Fig. 1 is a schematic front view of a cross-sectional structure of the present invention;

FIG. 2 is a schematic view of the front view of the present invention;

FIG. 3 is a schematic view of a cross-sectional enlarged structure of the dust hood of the present invention;

fig. 4 is an enlarged schematic view of the heat dissipation structure of the present invention;

fig. 5 is a schematic view of the cross-sectional structure of the sidewall of the device housing according to the present invention.

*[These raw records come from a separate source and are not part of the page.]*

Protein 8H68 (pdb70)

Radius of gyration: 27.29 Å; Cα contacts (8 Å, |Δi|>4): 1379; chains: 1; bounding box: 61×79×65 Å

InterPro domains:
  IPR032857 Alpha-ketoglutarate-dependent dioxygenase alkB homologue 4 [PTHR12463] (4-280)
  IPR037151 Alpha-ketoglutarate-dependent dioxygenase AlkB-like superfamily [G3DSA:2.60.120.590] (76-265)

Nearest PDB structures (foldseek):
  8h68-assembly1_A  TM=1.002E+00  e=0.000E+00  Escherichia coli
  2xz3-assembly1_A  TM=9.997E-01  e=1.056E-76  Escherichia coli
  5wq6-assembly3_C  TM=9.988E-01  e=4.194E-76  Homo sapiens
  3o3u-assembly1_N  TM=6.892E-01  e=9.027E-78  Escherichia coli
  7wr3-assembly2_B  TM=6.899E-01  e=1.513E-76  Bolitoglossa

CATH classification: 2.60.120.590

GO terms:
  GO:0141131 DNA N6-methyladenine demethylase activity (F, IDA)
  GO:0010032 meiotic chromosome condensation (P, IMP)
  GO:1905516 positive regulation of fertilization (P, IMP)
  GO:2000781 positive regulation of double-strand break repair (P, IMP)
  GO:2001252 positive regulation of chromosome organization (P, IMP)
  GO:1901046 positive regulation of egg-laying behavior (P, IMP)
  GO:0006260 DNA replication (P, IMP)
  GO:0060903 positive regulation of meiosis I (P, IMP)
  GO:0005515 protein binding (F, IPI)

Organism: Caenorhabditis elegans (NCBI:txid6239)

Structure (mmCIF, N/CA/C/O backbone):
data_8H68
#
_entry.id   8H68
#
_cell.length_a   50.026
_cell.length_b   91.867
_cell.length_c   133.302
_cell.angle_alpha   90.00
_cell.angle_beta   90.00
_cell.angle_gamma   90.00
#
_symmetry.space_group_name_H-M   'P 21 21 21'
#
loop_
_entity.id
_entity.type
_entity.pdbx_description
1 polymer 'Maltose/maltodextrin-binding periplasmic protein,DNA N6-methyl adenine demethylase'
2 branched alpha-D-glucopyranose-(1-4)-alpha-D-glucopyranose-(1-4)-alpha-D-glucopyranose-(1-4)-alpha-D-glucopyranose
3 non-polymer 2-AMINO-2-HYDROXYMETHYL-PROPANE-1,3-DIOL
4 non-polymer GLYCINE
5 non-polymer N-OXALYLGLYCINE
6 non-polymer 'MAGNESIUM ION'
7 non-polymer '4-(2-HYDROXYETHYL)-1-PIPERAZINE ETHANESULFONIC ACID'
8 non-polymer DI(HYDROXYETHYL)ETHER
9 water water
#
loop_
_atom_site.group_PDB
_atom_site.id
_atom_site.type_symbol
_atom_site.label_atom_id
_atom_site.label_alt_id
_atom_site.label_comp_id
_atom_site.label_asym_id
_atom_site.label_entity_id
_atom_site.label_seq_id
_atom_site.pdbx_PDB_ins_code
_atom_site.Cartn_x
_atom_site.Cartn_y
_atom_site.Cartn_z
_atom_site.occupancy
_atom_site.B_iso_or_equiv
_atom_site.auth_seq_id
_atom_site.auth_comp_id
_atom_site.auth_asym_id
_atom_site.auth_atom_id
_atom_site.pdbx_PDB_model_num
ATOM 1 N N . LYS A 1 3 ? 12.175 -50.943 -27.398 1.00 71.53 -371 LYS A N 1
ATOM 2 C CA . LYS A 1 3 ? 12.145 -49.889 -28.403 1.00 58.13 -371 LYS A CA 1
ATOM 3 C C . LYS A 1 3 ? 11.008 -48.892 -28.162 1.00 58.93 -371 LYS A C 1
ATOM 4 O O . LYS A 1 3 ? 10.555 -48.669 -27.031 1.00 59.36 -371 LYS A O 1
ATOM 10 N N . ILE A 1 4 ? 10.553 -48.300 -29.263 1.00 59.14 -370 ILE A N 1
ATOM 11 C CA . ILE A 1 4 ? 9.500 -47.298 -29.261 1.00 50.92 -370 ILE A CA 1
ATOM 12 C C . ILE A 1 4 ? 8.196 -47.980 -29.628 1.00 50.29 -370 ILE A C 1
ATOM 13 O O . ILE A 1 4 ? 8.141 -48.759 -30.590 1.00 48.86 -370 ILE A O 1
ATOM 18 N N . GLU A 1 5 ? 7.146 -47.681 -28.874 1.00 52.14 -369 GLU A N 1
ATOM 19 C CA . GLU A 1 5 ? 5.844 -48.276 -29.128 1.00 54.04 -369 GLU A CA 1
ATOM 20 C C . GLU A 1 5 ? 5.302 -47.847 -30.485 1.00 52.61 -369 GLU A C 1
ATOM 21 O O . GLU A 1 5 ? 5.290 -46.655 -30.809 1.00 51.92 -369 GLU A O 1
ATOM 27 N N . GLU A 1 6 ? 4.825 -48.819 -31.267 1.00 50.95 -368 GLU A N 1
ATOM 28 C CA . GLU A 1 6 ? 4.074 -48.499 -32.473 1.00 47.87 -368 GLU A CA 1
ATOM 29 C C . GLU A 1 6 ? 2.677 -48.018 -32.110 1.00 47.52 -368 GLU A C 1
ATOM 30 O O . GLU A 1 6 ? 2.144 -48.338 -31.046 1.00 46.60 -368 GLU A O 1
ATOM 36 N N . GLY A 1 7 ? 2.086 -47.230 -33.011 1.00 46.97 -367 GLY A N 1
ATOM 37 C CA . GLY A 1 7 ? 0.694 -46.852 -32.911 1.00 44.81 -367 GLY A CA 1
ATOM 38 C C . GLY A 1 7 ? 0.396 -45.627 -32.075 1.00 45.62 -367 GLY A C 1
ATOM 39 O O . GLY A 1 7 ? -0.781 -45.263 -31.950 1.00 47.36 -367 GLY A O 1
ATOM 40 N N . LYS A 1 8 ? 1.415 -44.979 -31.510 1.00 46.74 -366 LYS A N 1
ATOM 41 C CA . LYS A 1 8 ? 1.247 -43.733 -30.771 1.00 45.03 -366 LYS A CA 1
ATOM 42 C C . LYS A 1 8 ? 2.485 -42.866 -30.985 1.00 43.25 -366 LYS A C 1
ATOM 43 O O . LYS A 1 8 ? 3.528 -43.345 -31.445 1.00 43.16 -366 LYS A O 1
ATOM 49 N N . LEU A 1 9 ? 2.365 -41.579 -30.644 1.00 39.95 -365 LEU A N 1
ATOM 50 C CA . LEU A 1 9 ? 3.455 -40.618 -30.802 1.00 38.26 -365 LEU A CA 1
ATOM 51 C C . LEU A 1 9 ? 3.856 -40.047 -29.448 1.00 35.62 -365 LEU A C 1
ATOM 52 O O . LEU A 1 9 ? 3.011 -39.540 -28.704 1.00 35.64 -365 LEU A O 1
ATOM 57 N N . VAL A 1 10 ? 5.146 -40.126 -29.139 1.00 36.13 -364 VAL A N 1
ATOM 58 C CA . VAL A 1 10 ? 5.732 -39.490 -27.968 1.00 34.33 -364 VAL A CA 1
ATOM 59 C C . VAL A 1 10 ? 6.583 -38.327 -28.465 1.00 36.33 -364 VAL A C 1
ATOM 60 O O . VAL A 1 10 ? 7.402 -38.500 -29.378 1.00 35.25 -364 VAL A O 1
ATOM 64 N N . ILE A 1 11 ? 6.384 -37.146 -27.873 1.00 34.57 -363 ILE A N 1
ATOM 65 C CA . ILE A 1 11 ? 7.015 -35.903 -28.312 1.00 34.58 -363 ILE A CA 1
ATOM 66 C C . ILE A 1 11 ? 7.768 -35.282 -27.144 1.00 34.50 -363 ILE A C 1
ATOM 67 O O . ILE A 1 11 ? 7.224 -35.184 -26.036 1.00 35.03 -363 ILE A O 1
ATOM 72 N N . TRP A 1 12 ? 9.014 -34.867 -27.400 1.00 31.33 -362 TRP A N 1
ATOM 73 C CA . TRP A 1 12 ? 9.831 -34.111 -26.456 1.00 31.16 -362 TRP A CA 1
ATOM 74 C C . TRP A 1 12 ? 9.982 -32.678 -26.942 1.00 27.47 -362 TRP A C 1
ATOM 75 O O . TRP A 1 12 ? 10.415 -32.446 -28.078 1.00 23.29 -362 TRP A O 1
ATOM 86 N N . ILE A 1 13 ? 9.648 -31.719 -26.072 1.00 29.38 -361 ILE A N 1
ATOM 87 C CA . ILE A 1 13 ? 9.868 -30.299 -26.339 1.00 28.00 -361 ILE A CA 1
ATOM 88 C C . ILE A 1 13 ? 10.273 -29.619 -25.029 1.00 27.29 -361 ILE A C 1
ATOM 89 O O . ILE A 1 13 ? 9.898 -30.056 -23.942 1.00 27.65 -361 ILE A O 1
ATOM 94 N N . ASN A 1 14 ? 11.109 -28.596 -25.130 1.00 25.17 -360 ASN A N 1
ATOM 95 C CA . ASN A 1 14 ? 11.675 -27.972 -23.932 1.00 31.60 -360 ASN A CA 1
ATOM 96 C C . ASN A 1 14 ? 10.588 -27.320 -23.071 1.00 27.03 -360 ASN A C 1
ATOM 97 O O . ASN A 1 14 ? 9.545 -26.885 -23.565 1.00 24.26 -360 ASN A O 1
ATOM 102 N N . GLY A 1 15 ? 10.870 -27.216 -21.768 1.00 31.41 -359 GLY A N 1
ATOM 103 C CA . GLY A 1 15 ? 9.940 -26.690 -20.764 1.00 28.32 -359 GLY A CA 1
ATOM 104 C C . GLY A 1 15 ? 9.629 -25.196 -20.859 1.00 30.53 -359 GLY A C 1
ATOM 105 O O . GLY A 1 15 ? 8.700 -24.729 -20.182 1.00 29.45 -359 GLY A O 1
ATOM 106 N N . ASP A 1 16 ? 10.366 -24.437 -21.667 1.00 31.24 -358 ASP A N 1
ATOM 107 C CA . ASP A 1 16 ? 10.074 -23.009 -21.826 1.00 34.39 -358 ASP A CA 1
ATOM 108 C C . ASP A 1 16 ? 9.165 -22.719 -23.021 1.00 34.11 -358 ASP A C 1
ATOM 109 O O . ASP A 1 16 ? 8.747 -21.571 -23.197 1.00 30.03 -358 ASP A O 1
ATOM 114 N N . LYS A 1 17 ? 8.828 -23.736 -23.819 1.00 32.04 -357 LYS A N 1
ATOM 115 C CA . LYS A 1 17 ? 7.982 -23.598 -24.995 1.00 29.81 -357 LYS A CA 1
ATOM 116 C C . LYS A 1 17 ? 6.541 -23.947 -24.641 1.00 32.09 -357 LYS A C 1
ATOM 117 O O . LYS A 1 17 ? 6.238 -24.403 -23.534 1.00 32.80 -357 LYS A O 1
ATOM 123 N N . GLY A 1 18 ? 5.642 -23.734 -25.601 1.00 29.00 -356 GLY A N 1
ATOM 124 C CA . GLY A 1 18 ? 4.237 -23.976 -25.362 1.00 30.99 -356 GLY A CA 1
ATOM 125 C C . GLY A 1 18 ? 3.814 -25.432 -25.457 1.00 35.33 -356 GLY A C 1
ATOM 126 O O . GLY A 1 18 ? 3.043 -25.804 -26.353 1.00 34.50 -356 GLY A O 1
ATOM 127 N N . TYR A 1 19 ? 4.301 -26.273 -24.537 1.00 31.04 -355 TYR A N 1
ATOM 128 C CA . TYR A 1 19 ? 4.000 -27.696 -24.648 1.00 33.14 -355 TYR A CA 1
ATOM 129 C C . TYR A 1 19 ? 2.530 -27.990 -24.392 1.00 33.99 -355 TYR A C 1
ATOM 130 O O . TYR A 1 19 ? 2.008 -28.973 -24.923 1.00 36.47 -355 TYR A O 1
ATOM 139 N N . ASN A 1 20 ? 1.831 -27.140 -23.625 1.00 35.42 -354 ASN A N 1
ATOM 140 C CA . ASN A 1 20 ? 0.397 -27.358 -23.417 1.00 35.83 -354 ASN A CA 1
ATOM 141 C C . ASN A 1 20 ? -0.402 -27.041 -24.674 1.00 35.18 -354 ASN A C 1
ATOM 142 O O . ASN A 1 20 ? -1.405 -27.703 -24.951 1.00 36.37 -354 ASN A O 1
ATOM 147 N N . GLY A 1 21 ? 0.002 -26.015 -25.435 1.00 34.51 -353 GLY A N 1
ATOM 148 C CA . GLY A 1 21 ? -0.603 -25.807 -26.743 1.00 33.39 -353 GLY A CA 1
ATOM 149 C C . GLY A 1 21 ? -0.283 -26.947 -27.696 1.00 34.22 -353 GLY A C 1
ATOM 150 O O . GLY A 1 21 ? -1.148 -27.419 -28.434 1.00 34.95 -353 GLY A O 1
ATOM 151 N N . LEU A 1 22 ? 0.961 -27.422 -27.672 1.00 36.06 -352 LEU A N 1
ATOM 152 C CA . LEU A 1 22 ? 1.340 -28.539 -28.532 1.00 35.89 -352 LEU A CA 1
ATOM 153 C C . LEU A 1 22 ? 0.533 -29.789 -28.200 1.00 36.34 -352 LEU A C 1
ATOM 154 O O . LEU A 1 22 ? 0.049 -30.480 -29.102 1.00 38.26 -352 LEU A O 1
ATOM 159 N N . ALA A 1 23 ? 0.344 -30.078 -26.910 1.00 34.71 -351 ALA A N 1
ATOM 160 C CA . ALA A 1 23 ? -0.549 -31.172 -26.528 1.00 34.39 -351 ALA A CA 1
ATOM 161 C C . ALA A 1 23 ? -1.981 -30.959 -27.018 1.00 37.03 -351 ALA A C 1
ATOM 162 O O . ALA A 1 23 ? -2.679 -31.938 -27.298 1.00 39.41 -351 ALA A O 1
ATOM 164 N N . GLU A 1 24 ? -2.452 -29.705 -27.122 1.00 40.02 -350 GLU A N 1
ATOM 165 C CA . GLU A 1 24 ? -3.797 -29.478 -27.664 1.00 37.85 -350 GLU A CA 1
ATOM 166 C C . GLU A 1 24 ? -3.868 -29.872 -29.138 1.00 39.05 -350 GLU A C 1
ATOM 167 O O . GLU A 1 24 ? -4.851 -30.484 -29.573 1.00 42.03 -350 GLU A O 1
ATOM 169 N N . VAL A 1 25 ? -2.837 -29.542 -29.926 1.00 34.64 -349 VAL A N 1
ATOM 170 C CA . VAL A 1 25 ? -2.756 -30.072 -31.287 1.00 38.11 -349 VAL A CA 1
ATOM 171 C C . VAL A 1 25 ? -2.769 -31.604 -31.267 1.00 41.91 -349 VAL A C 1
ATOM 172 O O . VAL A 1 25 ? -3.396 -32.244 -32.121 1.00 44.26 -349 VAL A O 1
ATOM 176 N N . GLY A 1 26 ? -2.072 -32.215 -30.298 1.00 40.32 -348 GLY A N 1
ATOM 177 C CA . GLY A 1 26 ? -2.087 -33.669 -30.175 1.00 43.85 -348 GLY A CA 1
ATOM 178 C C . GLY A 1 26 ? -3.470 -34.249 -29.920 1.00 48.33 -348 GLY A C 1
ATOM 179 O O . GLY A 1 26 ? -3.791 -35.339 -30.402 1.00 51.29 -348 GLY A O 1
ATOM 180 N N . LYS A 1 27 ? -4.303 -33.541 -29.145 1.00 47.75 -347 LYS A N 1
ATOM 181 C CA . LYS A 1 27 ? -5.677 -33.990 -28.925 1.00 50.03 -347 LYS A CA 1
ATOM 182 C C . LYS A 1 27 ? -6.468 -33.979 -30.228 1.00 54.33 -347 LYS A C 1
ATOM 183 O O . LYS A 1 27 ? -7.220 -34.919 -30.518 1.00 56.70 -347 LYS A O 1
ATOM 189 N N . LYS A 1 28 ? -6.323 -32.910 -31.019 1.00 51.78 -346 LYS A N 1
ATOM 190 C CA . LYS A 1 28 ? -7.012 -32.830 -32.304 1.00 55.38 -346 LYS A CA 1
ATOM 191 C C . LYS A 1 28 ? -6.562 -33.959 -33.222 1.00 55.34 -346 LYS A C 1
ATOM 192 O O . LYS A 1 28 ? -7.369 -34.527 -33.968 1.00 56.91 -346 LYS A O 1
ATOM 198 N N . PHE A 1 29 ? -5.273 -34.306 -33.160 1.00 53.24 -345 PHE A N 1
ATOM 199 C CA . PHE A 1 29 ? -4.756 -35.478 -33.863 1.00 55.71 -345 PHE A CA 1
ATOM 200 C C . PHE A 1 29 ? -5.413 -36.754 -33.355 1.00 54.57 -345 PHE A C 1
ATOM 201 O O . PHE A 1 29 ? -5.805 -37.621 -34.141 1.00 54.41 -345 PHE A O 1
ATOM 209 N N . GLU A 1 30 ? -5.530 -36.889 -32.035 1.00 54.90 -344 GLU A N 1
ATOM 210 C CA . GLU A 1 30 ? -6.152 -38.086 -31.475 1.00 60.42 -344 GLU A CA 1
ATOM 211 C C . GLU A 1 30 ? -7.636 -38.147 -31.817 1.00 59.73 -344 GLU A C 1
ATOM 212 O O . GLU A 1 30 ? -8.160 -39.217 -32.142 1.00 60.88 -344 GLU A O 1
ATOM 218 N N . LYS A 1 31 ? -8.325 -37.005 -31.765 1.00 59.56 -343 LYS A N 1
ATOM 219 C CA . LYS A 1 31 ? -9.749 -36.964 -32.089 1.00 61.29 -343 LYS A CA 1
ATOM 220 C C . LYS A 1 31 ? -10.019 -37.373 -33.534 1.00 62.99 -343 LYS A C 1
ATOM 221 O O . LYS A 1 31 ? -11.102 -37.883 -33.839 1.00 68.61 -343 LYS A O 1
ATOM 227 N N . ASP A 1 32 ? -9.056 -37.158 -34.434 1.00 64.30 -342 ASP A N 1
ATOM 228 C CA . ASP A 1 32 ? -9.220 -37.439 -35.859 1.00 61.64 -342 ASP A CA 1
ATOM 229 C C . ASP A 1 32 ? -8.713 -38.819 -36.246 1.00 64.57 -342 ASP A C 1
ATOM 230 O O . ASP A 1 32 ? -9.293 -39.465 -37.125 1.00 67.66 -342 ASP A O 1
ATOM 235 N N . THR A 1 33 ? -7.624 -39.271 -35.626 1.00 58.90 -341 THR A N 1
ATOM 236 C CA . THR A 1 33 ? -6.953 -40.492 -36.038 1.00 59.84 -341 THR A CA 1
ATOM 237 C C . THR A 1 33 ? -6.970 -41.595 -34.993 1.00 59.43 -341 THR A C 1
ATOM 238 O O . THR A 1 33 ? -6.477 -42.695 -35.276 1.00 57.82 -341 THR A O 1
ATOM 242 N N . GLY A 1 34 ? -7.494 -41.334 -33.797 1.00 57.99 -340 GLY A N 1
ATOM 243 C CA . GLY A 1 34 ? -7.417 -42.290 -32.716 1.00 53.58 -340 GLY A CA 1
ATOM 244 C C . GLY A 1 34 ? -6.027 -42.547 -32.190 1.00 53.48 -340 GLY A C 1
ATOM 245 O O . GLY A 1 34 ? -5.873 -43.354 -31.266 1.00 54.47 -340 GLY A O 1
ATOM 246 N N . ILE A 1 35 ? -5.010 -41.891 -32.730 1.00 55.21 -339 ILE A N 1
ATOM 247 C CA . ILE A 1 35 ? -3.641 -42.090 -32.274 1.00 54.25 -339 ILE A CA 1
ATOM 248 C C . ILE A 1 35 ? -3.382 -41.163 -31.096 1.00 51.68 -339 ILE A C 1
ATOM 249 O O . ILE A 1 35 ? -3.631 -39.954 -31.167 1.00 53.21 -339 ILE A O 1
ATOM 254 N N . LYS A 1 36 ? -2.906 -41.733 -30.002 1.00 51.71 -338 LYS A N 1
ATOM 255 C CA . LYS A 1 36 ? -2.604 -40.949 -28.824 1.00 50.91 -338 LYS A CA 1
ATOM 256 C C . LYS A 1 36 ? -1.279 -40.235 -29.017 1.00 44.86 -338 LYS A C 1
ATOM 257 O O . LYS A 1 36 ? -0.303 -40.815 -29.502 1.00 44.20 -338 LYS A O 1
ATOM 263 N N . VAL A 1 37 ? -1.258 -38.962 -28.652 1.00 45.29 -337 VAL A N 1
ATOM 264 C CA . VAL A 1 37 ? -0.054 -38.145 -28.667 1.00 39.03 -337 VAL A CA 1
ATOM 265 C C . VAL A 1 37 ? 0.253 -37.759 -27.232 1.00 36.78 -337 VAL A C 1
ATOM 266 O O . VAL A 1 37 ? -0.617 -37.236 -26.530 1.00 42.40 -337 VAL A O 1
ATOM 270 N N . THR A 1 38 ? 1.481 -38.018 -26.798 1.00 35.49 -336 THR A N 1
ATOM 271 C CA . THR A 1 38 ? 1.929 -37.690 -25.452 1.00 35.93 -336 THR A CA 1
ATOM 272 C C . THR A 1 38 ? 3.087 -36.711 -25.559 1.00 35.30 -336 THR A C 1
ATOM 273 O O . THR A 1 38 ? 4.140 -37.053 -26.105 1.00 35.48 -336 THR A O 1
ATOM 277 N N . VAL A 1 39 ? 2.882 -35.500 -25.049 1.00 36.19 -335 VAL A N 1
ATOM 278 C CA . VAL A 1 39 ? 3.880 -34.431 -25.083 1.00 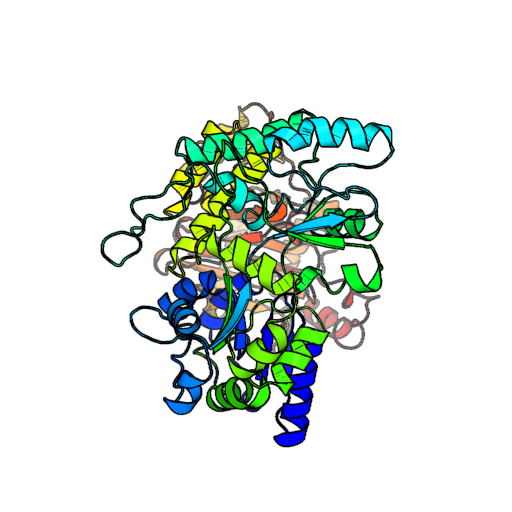35.23 -335 VAL A CA 1
ATOM 279 C C . VAL A 1 39 ? 4.572 -34.383 -23.728 1.00 36.32 -335 VAL A C 1
ATOM 280 O O . VAL A 1 39 ? 3.915 -34.237 -22.689 1.00 36.66 -335 VAL A O 1
ATOM 284 N N . GLU A 1 40 ? 5.897 -34.514 -23.735 1.00 34.47 -334 GLU A N 1
ATOM 285 C CA . GLU A 1 40 ? 6.688 -34.471 -22.520 1.00 36.87 -334 GLU A CA 1
ATOM 286 C C . GLU A 1 40 ? 7.709 -33.354 -22.645 1.00 37.49 -334 GLU A C 1
ATOM 287 O O . GLU A 1 40 ? 8.111 -32.984 -23.751 1.00 32.73 -334 GLU A O 1
ATOM 293 N N . HIS A 1 41 ? 8.117 -32.808 -21.503 1.00 36.23 -333 HIS A N 1
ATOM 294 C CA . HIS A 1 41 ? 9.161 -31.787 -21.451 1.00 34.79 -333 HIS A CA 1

In the figure: 1. a universal locking wheel; 2. a base plate; 3. a damping sheet; 4. a lower damping groove; 5. a buffer column; 6. an equipment housing; 7. an upper damping groove; 8. buffering the cotton sliver; 9. a top plate; 10. a buffer frame; 11. a clamping block; 12. a spring; 13. a rubber pad; 14. a chute; 15. a dust hood; 16. placing a drawer; 17. a heat dissipation structure; 1701. a heat dissipation cover; 1702. a heat-conducting silicon wafer; 1703. heat dissipation fins; 1704. a heat radiation fan; 1705. heat dissipation holes; 18. a dust screen; 19. a heat absorbing block; 20. a wire holder; 21. a through hole; 22. a slider; 23. a sponge layer; 24. a ground chamber; 25. a trip lever; 26. a door body; 27. a vent hole; 28. a centrifugal fan; 29. a card slot; 30. a dust removal sheet; 31. a titanium nanolayer; 32. a polyurethane waterproof coating.

Detailed Description

The technical solutions in the embodiments of the present invention will be described clearly and completely with reference to the accompanying drawings in the embodiments of the present invention, and it is obvious that the described embodiments are only some embodiments of the present invention, not all embodiments. Based on the embodiments in the present invention, all other embodiments obtained by a person skilled in the art without creative work belong to the protection scope of the present invention.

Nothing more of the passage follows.